DB format
- 构成 DB 的组件
一些组件比较简单,具体实现就跳过了
Config
- 编译期配置
namespace config {
// 最多 7 层,每层 10^L MB,总共 ~10TB
static const int kNumLevels = 7;
// 下面是 Compaction 相关的配置
// Level-0 compaction is started when we hit this many files.
static const int kL0_CompactionTrigger = 4;
// Soft limit on number of level-0 files. We slow down writes at this point.
static const int kL0_SlowdownWritesTrigger = 8;
// Maximum number of level-0 files. We stop writes at this point.
static const int kL0_StopWritesTrigger = 12;
// Maximum level to which a new compacted memtable is pushed if it
// does not create overlap. We try to push to level 2 to avoid the
// relatively expensive level 0=>1 compactions and to avoid some
// expensive manifest file operations.
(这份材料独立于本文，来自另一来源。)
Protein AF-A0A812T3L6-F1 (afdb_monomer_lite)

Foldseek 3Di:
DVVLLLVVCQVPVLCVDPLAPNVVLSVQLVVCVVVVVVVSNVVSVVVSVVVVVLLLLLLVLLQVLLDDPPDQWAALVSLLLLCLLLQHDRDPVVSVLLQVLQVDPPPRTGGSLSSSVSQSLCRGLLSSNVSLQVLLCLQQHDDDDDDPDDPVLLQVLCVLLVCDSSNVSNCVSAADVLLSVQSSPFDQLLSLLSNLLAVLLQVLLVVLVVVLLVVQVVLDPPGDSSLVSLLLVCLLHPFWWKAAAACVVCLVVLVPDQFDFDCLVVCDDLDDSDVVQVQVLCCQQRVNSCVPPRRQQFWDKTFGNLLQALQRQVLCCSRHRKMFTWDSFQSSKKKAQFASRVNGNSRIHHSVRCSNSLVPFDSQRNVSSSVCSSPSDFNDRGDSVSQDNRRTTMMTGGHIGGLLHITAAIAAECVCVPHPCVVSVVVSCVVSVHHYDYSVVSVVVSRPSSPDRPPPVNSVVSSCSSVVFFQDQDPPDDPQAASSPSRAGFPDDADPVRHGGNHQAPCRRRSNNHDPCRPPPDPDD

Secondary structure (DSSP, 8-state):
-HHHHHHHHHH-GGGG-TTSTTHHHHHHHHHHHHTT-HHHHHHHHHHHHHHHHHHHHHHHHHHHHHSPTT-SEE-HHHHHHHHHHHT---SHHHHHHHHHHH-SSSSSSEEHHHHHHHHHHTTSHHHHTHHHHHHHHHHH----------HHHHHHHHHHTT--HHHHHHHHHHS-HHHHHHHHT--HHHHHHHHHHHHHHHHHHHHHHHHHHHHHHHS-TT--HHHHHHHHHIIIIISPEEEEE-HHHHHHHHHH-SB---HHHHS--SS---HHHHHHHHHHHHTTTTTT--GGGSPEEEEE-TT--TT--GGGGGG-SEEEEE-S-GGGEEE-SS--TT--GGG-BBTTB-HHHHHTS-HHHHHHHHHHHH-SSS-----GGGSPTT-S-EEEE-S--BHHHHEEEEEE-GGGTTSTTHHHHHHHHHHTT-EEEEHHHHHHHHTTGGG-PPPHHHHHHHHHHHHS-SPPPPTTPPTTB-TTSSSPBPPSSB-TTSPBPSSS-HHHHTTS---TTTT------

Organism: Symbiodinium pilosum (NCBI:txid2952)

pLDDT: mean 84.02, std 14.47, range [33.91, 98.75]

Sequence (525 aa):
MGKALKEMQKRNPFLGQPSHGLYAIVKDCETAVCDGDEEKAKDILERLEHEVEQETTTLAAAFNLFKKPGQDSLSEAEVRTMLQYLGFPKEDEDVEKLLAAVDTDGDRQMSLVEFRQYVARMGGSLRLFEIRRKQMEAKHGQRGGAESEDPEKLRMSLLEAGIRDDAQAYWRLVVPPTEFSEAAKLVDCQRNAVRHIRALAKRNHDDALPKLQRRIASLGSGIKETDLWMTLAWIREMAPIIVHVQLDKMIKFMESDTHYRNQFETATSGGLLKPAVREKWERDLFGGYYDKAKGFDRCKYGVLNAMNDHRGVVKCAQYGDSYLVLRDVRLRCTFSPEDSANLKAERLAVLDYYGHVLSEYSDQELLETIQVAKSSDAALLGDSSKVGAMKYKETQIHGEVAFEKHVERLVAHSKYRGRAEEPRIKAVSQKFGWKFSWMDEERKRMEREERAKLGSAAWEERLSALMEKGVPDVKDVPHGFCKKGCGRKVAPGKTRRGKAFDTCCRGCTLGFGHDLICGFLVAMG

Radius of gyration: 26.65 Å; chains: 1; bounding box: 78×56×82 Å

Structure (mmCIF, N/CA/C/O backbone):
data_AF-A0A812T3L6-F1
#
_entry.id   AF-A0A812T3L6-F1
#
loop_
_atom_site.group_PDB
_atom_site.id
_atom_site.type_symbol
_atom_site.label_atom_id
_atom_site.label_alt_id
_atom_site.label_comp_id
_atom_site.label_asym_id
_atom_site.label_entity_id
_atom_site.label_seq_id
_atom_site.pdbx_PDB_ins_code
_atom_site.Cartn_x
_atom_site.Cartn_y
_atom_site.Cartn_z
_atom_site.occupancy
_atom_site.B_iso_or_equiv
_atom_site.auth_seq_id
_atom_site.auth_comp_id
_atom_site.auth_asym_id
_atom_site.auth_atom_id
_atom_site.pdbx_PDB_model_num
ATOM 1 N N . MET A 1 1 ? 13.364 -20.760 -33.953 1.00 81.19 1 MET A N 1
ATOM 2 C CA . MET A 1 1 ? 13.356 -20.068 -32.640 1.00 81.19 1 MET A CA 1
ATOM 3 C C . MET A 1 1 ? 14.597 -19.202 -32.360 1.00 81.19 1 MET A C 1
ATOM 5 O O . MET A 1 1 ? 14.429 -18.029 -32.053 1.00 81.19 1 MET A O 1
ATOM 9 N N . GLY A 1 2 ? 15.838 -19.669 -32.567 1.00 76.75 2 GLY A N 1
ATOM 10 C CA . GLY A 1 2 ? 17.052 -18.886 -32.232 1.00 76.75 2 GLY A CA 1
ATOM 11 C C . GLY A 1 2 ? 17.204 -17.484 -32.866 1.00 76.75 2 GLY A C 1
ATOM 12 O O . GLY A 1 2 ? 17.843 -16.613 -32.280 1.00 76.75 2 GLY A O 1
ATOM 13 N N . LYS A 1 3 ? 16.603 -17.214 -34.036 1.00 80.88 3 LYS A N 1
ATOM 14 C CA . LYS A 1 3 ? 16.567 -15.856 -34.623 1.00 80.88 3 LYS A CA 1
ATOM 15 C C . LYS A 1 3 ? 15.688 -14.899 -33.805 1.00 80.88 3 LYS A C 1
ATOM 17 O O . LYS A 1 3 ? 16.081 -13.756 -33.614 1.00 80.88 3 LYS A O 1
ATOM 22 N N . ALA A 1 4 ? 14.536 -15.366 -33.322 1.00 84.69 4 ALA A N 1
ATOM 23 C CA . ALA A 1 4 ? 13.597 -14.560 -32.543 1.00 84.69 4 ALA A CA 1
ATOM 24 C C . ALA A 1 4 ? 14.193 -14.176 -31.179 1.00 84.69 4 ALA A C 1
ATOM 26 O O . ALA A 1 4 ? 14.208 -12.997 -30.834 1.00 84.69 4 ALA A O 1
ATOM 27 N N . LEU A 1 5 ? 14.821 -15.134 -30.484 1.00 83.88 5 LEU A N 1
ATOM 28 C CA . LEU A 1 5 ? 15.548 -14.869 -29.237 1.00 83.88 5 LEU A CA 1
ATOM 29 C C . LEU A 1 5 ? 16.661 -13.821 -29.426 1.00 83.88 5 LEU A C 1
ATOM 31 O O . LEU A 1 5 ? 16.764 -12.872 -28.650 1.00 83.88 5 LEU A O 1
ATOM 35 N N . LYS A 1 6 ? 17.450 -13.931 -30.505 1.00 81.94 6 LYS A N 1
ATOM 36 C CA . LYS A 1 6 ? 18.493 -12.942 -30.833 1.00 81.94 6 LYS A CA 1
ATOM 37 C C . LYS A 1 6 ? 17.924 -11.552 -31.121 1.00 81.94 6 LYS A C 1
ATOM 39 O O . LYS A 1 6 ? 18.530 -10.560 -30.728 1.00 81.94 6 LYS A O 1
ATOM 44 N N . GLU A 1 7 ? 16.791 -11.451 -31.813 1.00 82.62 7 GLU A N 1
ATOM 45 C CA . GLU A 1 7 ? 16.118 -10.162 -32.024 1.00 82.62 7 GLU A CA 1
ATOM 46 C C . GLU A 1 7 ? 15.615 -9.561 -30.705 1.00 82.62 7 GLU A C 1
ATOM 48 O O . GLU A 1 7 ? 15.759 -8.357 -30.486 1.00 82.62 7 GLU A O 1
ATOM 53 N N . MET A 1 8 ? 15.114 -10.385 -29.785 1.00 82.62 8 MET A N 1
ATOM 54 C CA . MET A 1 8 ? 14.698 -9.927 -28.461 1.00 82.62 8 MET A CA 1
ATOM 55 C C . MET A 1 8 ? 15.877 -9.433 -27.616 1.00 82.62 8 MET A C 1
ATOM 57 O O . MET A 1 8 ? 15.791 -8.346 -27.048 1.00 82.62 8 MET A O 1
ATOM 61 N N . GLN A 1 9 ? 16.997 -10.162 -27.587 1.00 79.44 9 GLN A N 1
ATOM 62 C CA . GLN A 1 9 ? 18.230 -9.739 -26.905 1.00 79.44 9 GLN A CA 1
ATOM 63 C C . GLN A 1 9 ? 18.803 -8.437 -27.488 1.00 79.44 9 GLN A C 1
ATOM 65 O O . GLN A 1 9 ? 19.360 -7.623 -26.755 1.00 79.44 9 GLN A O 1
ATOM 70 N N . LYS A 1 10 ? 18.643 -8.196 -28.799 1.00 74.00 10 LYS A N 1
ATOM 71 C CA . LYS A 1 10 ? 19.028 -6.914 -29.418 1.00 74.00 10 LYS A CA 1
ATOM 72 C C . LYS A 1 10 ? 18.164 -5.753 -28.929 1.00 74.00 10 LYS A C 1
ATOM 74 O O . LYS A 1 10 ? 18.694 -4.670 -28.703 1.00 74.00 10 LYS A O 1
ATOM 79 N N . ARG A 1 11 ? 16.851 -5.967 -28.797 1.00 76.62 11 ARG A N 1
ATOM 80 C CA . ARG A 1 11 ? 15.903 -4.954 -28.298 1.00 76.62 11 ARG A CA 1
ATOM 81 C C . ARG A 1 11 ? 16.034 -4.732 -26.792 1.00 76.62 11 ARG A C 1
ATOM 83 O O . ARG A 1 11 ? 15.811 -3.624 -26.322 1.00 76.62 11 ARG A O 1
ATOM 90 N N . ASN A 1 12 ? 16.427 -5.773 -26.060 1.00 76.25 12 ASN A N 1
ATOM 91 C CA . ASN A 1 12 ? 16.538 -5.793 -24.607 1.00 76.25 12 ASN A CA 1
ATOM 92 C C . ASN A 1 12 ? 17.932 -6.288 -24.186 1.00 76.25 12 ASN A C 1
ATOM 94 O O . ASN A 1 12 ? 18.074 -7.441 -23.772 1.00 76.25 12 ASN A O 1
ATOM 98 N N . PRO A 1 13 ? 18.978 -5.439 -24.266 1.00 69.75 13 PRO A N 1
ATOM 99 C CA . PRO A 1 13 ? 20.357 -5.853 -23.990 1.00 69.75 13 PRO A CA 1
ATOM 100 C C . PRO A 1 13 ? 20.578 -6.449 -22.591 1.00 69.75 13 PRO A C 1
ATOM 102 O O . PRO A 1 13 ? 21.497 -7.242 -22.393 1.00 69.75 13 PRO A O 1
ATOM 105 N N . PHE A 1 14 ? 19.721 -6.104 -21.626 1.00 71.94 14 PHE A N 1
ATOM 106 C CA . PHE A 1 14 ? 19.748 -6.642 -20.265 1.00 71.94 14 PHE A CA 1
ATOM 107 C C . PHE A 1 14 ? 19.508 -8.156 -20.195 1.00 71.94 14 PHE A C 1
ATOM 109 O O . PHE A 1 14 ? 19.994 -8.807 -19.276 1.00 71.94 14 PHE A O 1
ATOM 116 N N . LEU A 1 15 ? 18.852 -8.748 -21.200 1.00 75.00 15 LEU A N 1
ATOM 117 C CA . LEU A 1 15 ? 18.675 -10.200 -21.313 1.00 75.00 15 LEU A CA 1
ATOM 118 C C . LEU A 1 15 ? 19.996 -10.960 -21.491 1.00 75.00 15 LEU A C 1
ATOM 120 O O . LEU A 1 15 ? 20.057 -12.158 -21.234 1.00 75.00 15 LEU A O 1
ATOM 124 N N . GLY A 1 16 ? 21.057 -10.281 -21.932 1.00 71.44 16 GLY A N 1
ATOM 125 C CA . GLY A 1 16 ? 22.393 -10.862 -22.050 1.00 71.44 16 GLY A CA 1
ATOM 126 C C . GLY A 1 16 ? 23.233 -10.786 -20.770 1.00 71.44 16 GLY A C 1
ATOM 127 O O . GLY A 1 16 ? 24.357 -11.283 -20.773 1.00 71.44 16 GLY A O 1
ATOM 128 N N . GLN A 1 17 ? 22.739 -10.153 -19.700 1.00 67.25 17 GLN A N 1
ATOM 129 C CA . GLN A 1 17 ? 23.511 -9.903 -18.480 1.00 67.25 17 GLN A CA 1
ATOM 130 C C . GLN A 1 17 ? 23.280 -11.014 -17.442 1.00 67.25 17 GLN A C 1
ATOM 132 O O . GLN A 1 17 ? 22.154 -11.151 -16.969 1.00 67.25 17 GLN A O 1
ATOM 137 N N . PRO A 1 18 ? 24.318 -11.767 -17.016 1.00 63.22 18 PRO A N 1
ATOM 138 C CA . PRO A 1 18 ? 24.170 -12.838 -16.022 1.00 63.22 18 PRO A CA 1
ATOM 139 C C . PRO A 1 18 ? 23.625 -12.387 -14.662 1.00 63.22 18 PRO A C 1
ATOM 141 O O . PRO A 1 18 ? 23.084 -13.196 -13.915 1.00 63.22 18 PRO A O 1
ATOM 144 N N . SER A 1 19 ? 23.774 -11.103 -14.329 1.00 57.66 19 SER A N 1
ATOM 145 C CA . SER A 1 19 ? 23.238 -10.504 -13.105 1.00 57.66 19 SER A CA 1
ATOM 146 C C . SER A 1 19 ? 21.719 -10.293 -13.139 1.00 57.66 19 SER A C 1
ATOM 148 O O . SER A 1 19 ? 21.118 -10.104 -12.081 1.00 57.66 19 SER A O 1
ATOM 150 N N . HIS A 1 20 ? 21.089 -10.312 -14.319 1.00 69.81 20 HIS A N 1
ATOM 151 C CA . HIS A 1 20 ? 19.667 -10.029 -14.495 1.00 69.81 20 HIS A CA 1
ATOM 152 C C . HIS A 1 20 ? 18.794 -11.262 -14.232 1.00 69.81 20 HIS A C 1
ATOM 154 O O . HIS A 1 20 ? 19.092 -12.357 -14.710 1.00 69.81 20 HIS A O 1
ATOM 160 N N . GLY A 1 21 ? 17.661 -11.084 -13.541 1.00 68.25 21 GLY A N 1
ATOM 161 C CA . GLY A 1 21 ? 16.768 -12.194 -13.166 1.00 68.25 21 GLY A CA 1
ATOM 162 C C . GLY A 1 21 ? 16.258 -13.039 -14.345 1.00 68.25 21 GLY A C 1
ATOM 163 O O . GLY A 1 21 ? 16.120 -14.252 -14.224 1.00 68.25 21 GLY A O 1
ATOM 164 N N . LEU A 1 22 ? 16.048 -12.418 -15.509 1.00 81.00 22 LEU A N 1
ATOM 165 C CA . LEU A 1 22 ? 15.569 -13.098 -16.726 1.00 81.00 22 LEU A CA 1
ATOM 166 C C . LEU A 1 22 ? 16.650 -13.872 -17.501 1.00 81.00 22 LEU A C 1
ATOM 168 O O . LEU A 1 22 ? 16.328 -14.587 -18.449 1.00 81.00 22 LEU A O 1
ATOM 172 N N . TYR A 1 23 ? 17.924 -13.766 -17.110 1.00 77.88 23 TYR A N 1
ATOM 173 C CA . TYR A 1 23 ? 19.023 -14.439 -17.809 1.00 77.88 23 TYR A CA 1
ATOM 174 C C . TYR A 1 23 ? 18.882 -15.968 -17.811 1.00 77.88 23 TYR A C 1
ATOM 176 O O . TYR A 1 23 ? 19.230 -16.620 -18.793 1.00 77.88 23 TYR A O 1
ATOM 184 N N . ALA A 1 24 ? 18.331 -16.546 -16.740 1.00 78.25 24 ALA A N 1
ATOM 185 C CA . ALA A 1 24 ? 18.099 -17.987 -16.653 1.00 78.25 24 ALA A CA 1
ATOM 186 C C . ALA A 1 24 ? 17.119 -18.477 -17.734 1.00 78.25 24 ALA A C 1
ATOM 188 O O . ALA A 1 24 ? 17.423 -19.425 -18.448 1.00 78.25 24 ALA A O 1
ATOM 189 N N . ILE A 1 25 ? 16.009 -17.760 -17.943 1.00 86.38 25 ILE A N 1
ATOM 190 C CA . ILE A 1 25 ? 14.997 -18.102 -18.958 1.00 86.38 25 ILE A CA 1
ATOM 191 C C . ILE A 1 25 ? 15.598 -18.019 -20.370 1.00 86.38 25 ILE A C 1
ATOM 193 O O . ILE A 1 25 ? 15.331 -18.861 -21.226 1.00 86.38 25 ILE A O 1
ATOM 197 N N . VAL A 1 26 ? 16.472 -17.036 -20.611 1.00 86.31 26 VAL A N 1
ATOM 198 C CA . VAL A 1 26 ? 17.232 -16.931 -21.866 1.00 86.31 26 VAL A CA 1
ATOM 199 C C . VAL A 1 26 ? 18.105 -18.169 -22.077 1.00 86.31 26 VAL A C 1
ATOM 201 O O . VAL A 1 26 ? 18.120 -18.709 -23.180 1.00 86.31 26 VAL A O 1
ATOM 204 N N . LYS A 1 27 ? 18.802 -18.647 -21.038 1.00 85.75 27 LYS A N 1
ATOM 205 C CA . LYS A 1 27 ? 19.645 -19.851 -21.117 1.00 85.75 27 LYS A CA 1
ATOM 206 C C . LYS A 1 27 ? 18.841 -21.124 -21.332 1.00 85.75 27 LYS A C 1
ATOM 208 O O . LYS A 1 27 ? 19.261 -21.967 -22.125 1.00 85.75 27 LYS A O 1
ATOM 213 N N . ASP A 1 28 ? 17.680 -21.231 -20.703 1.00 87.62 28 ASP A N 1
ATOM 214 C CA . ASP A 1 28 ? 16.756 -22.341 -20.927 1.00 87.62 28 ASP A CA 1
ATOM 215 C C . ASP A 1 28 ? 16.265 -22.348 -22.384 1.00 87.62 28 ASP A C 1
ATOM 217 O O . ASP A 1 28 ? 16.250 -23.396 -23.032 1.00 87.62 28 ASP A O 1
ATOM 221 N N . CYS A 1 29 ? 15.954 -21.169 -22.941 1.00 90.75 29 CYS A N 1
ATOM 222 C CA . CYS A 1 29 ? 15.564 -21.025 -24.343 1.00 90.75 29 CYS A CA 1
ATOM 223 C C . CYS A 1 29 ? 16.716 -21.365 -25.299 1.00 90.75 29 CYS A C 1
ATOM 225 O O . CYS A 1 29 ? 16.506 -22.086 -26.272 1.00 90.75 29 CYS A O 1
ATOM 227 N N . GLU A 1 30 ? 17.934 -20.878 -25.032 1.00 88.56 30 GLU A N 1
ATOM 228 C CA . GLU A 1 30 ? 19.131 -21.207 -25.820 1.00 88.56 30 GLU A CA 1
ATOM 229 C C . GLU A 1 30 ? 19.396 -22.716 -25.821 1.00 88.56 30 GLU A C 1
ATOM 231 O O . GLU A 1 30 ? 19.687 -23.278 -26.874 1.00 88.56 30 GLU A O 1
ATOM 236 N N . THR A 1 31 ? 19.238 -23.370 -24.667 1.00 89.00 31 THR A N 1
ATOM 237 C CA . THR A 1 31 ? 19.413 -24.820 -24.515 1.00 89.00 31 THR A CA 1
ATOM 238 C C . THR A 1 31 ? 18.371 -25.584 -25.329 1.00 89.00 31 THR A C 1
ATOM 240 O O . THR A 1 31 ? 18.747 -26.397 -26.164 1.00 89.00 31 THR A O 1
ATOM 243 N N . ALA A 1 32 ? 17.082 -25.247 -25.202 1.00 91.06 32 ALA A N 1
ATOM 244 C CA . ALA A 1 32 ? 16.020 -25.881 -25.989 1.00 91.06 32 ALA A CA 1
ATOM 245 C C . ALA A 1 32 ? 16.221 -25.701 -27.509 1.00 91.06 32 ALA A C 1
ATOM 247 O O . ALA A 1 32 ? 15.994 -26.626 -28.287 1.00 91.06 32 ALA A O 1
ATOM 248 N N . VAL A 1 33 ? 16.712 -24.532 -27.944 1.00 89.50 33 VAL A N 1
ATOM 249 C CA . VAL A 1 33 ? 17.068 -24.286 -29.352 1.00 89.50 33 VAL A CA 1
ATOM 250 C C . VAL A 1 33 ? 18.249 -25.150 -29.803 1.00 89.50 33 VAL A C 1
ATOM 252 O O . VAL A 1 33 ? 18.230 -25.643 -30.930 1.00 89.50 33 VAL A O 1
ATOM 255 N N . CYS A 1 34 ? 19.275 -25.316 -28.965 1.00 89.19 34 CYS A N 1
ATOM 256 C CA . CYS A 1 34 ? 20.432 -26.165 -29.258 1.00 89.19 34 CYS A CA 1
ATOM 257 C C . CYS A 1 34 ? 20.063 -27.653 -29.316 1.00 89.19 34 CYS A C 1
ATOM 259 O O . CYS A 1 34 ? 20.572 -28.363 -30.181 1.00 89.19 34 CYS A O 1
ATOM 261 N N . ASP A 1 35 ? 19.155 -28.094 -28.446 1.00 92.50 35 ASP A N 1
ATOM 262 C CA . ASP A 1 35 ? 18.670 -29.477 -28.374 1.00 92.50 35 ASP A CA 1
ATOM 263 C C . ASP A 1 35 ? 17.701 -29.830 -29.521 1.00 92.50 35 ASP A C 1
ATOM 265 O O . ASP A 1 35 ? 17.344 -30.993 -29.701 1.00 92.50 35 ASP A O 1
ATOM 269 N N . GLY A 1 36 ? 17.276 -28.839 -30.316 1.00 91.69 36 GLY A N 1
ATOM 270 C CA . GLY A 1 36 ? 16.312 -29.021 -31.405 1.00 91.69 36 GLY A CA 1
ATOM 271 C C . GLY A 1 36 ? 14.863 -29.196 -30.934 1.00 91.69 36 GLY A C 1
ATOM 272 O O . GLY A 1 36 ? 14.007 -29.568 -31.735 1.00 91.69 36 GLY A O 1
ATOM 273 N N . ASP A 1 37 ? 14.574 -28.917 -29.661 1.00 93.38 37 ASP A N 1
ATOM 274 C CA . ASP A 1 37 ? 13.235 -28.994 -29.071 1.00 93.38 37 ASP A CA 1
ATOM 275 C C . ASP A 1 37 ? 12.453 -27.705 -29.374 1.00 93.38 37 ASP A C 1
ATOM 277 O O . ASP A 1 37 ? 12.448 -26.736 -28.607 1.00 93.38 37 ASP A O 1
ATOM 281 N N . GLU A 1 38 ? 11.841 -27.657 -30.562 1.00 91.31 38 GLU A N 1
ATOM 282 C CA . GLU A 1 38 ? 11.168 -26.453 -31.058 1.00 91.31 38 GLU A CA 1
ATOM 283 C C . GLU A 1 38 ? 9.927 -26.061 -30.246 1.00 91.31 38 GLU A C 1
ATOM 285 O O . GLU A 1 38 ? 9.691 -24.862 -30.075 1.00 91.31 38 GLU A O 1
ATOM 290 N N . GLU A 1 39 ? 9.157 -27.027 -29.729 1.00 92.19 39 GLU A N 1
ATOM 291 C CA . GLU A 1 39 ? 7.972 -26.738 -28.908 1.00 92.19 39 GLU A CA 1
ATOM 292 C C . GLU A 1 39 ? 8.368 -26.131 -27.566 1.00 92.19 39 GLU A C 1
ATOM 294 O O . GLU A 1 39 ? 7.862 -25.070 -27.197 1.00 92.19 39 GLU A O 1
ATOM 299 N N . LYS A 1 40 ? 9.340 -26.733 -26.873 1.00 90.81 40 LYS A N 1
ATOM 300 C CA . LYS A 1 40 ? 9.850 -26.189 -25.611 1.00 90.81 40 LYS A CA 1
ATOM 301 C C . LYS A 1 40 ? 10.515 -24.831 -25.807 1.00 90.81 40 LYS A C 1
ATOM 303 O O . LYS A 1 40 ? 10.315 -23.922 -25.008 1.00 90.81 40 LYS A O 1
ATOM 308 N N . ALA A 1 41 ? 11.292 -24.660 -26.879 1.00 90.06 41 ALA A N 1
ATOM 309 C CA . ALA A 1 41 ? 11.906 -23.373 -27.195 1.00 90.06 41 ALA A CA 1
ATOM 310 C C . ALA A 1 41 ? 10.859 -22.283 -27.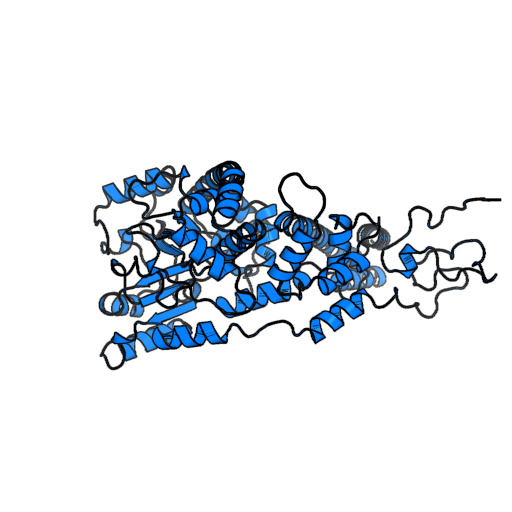461 1.00 90.06 41 ALA A C 1
ATOM 312 O O . ALA A 1 41 ? 11.088 -21.129 -27.105 1.00 90.06 41 ALA A O 1
ATOM 313 N N . LYS A 1 42 ? 9.730 -22.637 -28.086 1.00 92.00 42 LYS A N 1
ATOM 314 C CA . LYS A 1 42 ? 8.613 -21.721 -28.326 1.00 92.00 42 LYS A CA 1
ATOM 315 C C . LYS A 1 42 ? 7.914 -21.335 -27.019 1.00 92.00 42 LYS A C 1
ATOM 317 O O . LYS A 1 42 ? 7.761 -20.145 -26.778 1.00 92.00 42 LYS A O 1
ATOM 322 N N . ASP A 1 43 ? 7.579 -22.302 -26.166 1.00 89.00 43 ASP A N 1
ATOM 323 C CA . ASP A 1 43 ? 6.949 -22.058 -24.856 1.00 89.00 43 ASP A CA 1
ATOM 324 C C . ASP A 1 43 ? 7.813 -21.153 -23.957 1.00 89.00 43 ASP A C 1
ATOM 326 O O . ASP A 1 43 ? 7.352 -20.139 -23.430 1.00 89.00 43 ASP A O 1
ATOM 330 N N . ILE A 1 44 ? 9.119 -21.441 -23.865 1.00 89.69 44 ILE A N 1
ATOM 331 C CA . ILE A 1 44 ? 10.052 -20.610 -23.090 1.00 89.69 44 ILE A CA 1
ATOM 332 C C . ILE A 1 44 ? 10.160 -19.200 -23.686 1.00 89.69 44 ILE A C 1
ATOM 334 O O . ILE A 1 44 ? 10.258 -18.227 -22.937 1.00 89.69 44 ILE A O 1
ATOM 338 N N . LEU A 1 45 ? 10.155 -19.071 -25.017 1.00 90.25 45 LEU A N 1
ATOM 339 C CA . LEU A 1 45 ? 10.226 -17.770 -25.680 1.00 90.25 45 LEU A CA 1
ATOM 340 C C . LEU A 1 45 ? 8.966 -16.935 -25.421 1.00 90.25 45 LEU A C 1
ATOM 342 O O . LEU A 1 45 ? 9.101 -15.758 -25.105 1.00 90.25 45 LEU A O 1
ATOM 346 N N . GLU A 1 46 ? 7.775 -17.533 -25.496 1.00 88.25 46 GLU A N 1
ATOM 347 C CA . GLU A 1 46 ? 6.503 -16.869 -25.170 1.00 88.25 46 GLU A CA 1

We do not push all the way to
// the largest level since that can generate a lot of wasted disk
// space if the same key space is being repeatedly overwritten.
static const int kMaxMemCompactLevel = 2;
// Approximate gap in bytes between samples of data read during iteration.
static const int kReadBytesPeriod = 1048576;
}
InternalKey
- 格式
[user_key]-[seq_num + type]
,其中[seq_num + type]
占 8B,seq_num
最多有 7B 表示,type
最多有 1B 表示
InternalKeyComparator
- 包裹了一层用户提供的 Comparator,能在 user key 的基础上继续比较 internal key 多出的部分
- 比较顺序是:user comparator -> seq_num(降序) -> type(降序)
Type
kTypeDeletion = 0x0, kTypeValue = 0x1
- 还有一个常数
kValueTypeForSeek = kTypeValue
,用于对 user key seek 时构建 internal key- 因为 comparator 对 type 是降序的,所以 value 会排在 deletion 前面,seek 到 value 那
InternalFilterPolicy
- 用于把 internal key 的尾巴去掉再构建 FilterPolicy
实现
void InternalFilterPolicy::CreateFilter(const Slice* keys, int n,
std::string* dst) const {
// We rely on the fact that the code in table.cc does not mind us
// adjusting keys[].
// 额...,行吧,希望有人不会踩这个坑。
Slice* mkey = const_cast<Slice*>(keys);
for (int i = 0; i < n; i++) {
mkey[i] = ExtractUserKey(keys[i]);
// TODO(sanjay): Suppress dups?
}
user_policy_->CreateFilter(keys, n, dst);
}
LookupKey
- 各种 key 的大杂烩
- memtable_key
- internal_key
- user_key
- 小 key 会分配到栈上
定义
// A helper class useful for DBImpl::Get()
class LookupKey {
public:
// Initialize *this for looking up user_key at a snapshot with
// the specified sequence number.
LookupKey(const Slice& user_key, SequenceNumber sequence);
LookupKey(const LookupKey&) = delete;
LookupKey& operator=(const LookupKey&) = delete;
~LookupKey();
// Return a key suitable for lookup in a MemTable.
Slice memtable_key() const { return Slice(start_, end_ - start_); }
// Return an internal key (suitable for passing to an internal iterator)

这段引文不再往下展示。